The new banking regulations

About the new banking regulations, Al-Bahar said: “There is a growing need to issue new legislation to cope with the various economic stages and the ever-changing economic developments in general and the banking industry in particular due to the developments on the FinTech front and the challenges posed by the global financial crisis which resulted in numerous challenging factors, thus leading to urgent need to issue new legislation to regulate the banking sector framework to replace the old law presented over 17 years ago. The new integrated legislative framework is aimed at keeping pace with the latest economic, business, and banking sectors developments, and furnishes a new stage to develop the Egyptian banking system.” Al-Bahar praised CBE for dedicating a whole chapter in the new law to regulate payment services and FinTechs, noting that the law also outlined a legislative framework that supports bank’s capitalization and increases their ability to deal with certain exceptional circumstances.

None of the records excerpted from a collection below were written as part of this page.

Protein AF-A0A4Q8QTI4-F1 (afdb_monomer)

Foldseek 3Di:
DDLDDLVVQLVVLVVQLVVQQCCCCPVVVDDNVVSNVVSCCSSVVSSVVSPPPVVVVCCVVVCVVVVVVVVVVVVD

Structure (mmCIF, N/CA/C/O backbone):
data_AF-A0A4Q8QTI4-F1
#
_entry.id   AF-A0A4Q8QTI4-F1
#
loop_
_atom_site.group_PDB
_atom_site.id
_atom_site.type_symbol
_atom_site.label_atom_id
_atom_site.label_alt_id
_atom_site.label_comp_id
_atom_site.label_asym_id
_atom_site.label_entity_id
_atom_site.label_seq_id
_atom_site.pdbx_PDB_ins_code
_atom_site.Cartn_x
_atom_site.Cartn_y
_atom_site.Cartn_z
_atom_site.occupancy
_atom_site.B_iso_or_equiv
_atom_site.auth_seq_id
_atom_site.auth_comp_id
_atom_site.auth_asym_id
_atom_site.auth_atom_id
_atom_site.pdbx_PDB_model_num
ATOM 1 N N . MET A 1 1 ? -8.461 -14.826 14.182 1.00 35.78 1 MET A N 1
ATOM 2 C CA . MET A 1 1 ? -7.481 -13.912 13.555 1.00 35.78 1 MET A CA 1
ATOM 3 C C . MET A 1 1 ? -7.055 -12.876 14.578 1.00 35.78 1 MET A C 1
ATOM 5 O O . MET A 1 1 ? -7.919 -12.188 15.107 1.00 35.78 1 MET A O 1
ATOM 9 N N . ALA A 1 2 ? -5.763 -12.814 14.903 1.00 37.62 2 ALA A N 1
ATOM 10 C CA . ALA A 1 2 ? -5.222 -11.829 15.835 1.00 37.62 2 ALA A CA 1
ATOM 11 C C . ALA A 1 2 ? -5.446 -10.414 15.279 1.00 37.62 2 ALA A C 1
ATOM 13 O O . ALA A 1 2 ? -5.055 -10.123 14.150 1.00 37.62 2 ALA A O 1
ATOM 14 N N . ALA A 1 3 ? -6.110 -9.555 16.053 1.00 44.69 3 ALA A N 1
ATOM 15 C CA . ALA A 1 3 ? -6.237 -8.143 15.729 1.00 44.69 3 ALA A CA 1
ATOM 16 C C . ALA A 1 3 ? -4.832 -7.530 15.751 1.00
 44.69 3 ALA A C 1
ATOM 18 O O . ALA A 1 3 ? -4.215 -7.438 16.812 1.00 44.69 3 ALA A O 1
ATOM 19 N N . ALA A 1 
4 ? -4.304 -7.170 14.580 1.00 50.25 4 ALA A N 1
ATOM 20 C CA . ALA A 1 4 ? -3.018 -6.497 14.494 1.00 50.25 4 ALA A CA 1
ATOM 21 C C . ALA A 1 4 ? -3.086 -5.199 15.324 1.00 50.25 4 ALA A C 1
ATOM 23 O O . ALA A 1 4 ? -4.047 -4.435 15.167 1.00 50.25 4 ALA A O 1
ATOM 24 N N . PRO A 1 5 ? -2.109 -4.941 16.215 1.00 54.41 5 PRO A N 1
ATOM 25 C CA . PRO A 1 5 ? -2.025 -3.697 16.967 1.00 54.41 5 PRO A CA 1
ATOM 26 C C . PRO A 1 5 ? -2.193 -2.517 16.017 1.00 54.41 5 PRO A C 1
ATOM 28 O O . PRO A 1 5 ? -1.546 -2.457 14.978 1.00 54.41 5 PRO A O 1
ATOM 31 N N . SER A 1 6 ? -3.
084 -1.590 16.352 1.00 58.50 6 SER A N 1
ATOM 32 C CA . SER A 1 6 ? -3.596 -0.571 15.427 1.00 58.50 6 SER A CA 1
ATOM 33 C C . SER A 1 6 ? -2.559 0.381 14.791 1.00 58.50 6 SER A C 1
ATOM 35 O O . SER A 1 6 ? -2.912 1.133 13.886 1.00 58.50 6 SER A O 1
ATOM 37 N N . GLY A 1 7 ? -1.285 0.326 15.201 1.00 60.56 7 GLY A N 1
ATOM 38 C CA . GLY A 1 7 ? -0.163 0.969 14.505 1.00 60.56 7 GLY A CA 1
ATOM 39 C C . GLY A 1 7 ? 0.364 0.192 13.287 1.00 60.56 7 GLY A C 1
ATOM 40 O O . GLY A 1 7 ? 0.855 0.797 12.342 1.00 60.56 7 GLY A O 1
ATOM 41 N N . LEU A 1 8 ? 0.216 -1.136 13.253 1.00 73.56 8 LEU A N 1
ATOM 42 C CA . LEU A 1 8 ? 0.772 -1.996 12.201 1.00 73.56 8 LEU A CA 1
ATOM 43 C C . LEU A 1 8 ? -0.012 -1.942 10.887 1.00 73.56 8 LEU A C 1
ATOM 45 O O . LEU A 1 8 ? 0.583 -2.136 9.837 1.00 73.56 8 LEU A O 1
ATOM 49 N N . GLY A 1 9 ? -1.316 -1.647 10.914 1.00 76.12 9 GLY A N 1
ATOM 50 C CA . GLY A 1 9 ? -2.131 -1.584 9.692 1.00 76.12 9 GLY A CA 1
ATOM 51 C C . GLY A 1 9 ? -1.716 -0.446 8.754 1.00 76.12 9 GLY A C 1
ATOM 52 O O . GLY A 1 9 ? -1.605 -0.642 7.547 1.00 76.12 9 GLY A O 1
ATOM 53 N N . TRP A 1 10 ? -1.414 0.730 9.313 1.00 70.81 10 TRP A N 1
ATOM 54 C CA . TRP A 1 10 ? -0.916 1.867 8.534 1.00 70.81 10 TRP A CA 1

The law also focused on developing an integrated strategy to remedy loan default, ensuring early CBE intervention through clearly outlined standards and indicators that help protect the banking sector from future crises. A specific mechanism was also set for dealing with banks in the event of default and establish a fund to finance the settlement of those defaults, she added.

Digital transformation

On a question about digital banking and fintech grown in Egypt, Al-Bahar said: “The pandemic crises proved that digital transformation is no longer a luxury, it is critical to the survival of business. It is an alarm bell that warns anyone that slows down in taking serious steps towards their implementation by showing them that they have no place in the banking industry.” In recent years, the government has been interested in FinTech and electronic payments. These efforts were clearly reflected on payments, as the number mobile payment service users exceeded 19 million, with an annual growth of 41%, and the value of monthly transactions reached approximately EGP 9.6 billion, added Al-Bahar.

On the digital services front, banks actively increased their investments in digital transformation, allocated departments for digital banking services and products, and continued to encourage customers to execute their banking transactions through electronic channels using online or phone banking solutions, she concluded.